BC teachers have been without a contract since June 2019.The new deal falls within the provincial mandate which caps public sector wage increases at two per cent annually.

“I knew there had been more intense mediation occurring but you can never assume that means things are good,” said Hapke. “There needed to be a willingness on both sides to get to this point and I’m not sure what happened at those tables but so we’re happy that it actually worked in favour of teachers and the public education system.”

Hapke said the contract offer addresses recruitment and retention issues.

“There‘s been language that is already existing in the agreement on leaves that are good for our members, (and) the salary has been addressed,” she said. “While Terri (BCTF president Mooring) has stated it is higher than anything we’ve achieved in the last few rounds, it’s nothing that’s going to cause concern in the public. We did not break that (public sector) mandate.”

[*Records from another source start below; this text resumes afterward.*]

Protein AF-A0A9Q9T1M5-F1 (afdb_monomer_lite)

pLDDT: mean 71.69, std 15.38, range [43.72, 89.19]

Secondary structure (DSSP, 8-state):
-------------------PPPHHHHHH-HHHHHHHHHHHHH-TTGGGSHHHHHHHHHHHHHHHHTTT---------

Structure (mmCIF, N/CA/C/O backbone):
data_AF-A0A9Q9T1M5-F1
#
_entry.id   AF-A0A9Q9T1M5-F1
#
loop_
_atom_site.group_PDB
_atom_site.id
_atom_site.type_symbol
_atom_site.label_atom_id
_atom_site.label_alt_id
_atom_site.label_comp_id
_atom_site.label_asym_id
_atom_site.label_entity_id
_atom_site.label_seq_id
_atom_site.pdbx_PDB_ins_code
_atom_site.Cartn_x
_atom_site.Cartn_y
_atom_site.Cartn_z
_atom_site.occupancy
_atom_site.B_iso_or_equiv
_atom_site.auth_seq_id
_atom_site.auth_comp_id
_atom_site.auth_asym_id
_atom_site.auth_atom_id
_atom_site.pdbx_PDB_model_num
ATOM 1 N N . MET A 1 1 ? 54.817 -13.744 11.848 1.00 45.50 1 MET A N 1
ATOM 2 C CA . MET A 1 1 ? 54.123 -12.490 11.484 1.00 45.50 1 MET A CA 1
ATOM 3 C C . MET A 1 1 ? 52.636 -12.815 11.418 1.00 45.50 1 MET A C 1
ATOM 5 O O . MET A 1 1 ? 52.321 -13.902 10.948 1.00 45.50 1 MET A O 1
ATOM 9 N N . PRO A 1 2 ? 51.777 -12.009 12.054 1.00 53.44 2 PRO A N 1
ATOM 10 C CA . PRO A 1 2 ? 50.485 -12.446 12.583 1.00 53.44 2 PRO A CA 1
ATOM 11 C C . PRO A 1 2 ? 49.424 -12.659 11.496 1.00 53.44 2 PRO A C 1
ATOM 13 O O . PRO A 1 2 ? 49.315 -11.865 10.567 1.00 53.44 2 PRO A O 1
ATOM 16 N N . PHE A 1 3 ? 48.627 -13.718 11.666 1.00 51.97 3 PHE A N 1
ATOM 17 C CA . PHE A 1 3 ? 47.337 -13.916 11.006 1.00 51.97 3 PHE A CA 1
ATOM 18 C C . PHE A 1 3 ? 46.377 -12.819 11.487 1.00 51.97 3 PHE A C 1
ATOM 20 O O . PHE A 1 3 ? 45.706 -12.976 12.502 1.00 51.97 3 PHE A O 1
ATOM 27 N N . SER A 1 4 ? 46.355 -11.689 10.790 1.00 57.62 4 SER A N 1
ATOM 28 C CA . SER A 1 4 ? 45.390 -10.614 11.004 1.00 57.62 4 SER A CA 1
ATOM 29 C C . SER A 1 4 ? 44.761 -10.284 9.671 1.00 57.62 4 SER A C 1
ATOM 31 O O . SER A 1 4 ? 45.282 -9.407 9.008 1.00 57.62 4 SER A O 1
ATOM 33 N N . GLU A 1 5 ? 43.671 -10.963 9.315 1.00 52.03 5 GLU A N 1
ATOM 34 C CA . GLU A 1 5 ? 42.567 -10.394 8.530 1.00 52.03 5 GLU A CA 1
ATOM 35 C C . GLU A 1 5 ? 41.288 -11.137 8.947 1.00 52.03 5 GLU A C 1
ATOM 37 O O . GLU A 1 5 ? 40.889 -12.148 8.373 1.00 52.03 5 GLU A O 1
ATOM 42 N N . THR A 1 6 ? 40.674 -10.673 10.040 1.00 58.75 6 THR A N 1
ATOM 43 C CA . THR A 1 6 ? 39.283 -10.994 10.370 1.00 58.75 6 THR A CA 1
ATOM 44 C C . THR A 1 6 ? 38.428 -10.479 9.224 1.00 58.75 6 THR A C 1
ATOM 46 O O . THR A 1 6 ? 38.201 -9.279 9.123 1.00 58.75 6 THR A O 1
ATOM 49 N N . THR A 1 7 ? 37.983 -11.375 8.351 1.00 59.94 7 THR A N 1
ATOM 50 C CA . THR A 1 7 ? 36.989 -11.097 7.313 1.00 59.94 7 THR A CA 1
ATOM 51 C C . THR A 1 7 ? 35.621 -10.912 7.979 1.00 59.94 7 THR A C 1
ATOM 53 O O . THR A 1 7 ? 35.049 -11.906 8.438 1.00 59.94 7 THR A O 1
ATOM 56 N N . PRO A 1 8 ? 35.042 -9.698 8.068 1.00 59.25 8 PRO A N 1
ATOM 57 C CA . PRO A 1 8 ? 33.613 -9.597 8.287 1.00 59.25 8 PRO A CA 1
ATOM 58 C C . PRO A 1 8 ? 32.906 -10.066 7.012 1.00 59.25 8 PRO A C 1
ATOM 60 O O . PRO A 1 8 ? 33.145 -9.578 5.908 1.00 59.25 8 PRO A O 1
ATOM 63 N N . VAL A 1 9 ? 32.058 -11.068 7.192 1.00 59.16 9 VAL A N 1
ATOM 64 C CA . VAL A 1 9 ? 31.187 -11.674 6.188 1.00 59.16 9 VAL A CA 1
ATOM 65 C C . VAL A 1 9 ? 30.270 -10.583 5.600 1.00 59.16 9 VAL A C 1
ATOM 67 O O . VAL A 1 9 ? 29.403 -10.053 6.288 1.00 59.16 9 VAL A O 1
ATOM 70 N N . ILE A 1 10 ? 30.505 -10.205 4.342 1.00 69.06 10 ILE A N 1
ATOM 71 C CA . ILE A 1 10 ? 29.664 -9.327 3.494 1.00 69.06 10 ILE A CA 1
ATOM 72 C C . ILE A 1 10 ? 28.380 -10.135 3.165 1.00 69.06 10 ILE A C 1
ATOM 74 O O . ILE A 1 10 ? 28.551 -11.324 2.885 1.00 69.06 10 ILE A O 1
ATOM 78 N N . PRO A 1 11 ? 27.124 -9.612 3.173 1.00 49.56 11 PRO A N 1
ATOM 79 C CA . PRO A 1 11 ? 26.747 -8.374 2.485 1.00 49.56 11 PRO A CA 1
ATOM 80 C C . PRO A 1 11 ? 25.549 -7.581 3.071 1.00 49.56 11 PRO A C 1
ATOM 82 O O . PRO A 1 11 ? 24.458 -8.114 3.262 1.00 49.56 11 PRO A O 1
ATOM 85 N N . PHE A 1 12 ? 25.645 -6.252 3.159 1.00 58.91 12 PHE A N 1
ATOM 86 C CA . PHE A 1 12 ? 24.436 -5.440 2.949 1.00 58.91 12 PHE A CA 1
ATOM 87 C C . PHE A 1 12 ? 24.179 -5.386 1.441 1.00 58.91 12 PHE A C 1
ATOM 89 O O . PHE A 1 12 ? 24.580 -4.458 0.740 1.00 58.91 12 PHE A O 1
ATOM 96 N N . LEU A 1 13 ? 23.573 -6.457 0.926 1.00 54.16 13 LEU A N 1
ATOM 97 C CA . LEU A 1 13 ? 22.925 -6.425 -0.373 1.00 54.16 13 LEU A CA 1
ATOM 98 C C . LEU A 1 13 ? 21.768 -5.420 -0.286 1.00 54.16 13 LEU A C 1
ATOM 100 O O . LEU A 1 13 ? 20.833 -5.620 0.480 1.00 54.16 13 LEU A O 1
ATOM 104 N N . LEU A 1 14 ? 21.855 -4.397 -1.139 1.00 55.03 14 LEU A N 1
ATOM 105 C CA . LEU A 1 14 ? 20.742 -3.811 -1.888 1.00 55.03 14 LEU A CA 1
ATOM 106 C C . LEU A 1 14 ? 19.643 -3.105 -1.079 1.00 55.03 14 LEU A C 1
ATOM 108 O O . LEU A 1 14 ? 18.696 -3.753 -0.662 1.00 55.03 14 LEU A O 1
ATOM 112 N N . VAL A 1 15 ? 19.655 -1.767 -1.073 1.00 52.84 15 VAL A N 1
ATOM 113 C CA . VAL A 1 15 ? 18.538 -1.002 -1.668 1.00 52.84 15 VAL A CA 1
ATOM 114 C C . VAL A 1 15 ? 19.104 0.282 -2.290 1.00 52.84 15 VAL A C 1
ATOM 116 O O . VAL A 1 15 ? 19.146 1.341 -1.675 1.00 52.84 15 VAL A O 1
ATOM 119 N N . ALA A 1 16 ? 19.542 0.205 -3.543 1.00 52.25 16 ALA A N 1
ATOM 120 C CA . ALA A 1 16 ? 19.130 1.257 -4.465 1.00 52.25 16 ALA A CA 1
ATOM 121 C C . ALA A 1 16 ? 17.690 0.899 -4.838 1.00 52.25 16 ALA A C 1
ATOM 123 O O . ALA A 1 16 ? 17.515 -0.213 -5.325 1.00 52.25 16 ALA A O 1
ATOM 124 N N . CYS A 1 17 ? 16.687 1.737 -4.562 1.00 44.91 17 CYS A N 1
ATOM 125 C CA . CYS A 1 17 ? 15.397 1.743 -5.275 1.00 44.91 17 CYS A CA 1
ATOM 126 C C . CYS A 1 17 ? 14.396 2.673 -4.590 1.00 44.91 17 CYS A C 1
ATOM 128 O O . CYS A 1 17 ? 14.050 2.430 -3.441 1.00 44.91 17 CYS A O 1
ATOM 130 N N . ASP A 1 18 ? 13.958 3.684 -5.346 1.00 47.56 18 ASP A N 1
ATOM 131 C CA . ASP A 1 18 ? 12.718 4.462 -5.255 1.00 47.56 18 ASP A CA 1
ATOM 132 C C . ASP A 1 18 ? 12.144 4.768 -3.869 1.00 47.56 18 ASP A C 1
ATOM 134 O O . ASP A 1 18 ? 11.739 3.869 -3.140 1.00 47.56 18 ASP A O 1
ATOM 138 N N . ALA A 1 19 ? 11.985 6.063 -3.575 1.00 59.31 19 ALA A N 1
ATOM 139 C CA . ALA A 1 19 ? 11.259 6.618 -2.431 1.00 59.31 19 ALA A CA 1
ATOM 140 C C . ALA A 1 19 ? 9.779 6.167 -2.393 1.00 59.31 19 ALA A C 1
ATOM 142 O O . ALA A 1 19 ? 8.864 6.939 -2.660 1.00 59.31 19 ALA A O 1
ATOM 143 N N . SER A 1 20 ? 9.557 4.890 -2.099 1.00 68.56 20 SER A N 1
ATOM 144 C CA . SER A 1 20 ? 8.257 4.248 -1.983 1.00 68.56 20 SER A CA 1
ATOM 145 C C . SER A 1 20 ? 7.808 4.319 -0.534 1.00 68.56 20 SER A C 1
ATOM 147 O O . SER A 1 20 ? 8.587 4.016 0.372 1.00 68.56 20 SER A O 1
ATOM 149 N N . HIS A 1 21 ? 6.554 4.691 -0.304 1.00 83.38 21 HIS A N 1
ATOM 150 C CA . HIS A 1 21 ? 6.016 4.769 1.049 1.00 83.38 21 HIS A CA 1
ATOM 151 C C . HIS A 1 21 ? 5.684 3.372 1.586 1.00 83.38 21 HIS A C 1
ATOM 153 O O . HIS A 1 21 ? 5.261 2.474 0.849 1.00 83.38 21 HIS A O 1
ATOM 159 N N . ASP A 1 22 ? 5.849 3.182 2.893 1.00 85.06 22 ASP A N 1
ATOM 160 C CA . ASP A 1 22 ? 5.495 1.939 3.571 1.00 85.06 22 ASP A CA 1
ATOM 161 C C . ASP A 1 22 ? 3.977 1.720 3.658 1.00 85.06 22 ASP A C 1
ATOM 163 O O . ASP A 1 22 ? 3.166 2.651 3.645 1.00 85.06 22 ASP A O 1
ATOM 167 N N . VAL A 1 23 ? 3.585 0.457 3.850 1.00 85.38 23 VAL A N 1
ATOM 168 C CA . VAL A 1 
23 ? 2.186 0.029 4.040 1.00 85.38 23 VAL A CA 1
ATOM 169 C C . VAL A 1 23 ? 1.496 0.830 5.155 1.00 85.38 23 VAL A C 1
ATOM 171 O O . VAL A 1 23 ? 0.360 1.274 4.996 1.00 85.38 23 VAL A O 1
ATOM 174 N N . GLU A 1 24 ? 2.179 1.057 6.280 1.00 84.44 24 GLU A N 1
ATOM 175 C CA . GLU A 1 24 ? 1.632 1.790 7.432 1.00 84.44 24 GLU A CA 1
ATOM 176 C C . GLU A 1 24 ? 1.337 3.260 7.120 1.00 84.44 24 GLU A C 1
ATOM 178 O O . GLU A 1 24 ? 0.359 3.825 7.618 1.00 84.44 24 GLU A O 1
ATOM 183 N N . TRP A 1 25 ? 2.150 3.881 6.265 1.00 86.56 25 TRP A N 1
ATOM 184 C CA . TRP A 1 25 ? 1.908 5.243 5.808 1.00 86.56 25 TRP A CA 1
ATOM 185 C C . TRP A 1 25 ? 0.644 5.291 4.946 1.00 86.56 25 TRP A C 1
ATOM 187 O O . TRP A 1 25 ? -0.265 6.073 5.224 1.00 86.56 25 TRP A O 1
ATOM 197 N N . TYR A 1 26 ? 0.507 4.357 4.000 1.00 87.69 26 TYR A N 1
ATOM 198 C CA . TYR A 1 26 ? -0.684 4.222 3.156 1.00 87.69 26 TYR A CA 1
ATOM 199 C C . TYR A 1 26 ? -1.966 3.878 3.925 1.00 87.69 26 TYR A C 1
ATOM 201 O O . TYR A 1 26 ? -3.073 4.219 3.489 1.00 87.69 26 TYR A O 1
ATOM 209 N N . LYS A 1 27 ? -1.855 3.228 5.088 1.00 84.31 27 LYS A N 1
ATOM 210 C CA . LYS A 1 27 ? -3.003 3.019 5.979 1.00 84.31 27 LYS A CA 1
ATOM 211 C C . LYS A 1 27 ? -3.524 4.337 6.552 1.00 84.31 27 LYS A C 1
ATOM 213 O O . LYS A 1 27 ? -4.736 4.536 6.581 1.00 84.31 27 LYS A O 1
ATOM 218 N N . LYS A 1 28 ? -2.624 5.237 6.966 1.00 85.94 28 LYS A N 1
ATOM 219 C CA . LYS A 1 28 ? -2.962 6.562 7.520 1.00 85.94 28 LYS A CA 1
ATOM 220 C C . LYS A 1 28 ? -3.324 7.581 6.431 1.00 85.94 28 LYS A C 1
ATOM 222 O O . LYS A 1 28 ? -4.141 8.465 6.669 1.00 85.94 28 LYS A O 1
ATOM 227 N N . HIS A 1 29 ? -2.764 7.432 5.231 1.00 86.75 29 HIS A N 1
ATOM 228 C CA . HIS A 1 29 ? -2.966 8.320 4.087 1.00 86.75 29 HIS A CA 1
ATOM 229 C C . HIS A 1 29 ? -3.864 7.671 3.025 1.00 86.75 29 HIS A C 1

In September 2014, BC teachers ended their longest strike in history when they signed a six-year back-dated deal which retained the right the bargain on class size and composition and provided a 7.25 per cent wage increase. The 2013-14 strike, which ended Sept. 17, 2014, kept classrooms closed for 40 days.

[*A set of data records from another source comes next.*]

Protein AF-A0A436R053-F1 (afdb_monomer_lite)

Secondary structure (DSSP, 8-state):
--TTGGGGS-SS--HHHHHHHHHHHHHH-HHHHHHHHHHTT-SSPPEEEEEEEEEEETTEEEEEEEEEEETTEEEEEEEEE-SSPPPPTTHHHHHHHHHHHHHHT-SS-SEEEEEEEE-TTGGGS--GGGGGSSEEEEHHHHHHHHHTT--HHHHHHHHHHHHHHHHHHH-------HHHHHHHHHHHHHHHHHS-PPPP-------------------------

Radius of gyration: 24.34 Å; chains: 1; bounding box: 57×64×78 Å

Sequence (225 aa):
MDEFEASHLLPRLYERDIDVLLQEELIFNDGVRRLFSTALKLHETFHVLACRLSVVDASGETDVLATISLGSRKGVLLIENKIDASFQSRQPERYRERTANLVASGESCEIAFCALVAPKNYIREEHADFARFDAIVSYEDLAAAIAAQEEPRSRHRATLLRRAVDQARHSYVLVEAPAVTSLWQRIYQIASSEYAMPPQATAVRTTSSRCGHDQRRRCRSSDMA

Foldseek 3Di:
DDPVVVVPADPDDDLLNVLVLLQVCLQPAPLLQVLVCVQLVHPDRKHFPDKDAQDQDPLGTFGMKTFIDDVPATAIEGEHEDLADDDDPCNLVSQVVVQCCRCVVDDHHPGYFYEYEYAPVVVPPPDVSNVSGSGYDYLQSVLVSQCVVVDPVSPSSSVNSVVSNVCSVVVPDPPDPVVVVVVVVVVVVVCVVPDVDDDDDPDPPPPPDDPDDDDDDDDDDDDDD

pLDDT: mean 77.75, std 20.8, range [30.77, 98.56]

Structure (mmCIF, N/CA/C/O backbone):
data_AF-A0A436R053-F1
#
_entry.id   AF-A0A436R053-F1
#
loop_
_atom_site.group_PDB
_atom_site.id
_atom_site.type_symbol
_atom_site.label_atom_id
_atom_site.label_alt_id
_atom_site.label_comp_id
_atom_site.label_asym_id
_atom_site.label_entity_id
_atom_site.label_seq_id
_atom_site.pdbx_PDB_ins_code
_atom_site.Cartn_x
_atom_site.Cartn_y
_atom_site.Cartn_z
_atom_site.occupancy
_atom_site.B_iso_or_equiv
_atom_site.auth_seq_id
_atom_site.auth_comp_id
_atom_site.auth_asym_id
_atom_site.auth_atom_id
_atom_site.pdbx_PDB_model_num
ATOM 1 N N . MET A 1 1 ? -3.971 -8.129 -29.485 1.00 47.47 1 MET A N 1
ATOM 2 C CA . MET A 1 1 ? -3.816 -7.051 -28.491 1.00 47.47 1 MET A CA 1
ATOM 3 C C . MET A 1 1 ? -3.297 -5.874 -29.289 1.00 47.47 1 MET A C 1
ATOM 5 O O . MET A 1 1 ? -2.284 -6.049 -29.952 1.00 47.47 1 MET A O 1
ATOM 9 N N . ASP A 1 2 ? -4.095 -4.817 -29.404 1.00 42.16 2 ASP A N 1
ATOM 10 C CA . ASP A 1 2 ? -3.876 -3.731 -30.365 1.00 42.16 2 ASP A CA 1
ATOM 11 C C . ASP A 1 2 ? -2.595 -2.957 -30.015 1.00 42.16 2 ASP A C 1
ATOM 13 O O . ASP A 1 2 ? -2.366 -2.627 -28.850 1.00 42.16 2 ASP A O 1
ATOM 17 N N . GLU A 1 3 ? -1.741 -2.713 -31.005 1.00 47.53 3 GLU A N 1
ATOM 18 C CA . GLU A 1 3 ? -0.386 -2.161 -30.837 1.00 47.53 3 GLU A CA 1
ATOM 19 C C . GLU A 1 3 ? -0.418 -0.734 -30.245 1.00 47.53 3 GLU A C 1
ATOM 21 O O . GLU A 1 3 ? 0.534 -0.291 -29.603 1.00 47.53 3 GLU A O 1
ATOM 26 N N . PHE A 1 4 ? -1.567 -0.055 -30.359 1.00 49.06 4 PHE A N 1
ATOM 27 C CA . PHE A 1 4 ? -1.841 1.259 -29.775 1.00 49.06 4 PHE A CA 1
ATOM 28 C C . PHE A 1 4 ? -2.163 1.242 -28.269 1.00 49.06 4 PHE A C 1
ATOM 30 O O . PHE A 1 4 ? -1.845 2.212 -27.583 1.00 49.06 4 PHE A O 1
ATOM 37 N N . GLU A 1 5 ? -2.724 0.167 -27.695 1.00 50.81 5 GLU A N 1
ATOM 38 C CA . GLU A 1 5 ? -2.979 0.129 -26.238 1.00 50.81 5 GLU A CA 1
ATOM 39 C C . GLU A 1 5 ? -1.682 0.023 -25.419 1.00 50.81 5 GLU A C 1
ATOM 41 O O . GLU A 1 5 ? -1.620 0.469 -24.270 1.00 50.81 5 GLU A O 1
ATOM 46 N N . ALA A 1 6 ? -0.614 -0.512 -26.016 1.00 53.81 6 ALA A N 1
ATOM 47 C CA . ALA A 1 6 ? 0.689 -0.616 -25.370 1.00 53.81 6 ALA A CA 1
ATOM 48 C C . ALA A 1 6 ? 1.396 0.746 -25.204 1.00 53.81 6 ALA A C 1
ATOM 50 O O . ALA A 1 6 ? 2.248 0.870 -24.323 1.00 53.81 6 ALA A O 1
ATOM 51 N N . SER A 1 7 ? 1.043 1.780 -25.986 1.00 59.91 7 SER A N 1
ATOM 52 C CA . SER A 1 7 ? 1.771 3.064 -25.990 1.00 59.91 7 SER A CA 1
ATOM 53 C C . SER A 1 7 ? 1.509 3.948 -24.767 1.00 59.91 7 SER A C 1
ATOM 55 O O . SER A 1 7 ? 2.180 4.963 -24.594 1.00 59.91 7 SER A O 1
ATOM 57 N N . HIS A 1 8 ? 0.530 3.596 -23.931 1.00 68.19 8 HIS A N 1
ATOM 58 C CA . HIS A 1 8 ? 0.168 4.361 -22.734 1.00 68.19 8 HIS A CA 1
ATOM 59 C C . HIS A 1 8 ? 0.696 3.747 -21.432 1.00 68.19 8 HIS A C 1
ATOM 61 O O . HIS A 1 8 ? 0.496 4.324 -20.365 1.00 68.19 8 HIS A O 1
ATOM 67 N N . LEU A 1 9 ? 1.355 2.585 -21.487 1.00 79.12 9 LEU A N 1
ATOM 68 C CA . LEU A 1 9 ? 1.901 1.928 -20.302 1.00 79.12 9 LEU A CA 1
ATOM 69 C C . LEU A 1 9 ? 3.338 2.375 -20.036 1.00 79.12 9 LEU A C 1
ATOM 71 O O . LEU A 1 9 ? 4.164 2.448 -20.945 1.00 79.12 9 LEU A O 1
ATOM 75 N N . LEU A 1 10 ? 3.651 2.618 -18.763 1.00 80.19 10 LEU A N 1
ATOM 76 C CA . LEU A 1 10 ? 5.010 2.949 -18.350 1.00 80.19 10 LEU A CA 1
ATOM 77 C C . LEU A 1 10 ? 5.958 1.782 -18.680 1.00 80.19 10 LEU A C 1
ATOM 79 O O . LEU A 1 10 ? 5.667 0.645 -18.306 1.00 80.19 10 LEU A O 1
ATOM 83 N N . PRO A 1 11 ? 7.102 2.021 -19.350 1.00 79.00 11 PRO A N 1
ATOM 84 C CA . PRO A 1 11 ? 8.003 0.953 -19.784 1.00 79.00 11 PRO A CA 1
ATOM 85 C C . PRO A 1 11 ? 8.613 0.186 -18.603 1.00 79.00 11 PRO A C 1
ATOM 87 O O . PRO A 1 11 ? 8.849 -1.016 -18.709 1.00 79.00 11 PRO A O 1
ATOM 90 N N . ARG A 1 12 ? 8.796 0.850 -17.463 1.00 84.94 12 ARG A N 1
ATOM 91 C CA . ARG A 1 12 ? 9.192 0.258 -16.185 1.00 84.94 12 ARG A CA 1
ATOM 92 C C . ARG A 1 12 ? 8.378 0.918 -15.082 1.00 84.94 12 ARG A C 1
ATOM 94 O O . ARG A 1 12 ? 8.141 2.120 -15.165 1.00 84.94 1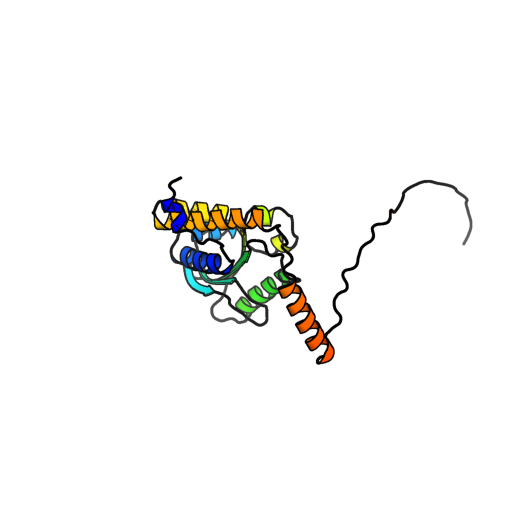2 ARG A O 1
ATOM 101 N N . LEU A 1 13 ? 7.970 0.137 -14.090 1.00 89.88 13 LEU A N 1
ATOM 102 C CA . LEU A 1 13 ? 7.304 0.637 -12.893 1.00 89.88 13 LEU A CA 1
ATOM 103 C C . LEU A 1 13 ? 8.269 0.581 -11.717 1.00 89.88 13 LEU A C 1
ATOM 105 O O . LEU A 1 13 ? 8.917 -0.441 -11.476 1.00 89.88 13 LEU A O 1
ATOM 109 N N . TYR A 1 14 ? 8.369 1.685 -10.998 1.00 90.12 14 TYR A N 1
ATOM 110 C CA . TYR A 1 14 ? 9.070 1.774 -9.726 1.00 90.12 14 TYR A CA 1
ATOM 111 C C . TYR A 1 14 ? 8.062 1.702 -8.577 1.00 90.12 14 TYR A C 1
ATOM 113 O O . TYR A 1 14 ? 6.879 1.985 -8.767 1.00 90.12 14 TYR A O 1
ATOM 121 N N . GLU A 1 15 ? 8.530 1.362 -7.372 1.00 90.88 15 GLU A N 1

“I, as the president of the local, am very pleased that we did not have to ask our members to go on strike to get a collective agreement,” said Hapke. “That was always our hope, from the moment the NDP went into power, was that we could get an agreement that would involve the teachers not losing money to do so.”

Hapke said the ratification vote will be an online poll. Due to the uncertainty over the coronavirus pandemic she doesn’t foresee that happening for at least a week.

“The typical ratification process would include meetings and school visits and that’s not happening,” she said. “The BCTF executive committee will create a plan and we’ll go forward with that when they’ve created it. With children not on site at this time there is time to get a plan put in place for a ratification process that works for everyone.

“We have 40,000 members in the province and (some of them) they have equity access issues to computers and WiFi and we have to make sure everyone gets the opportunity to safely vote on ratification.”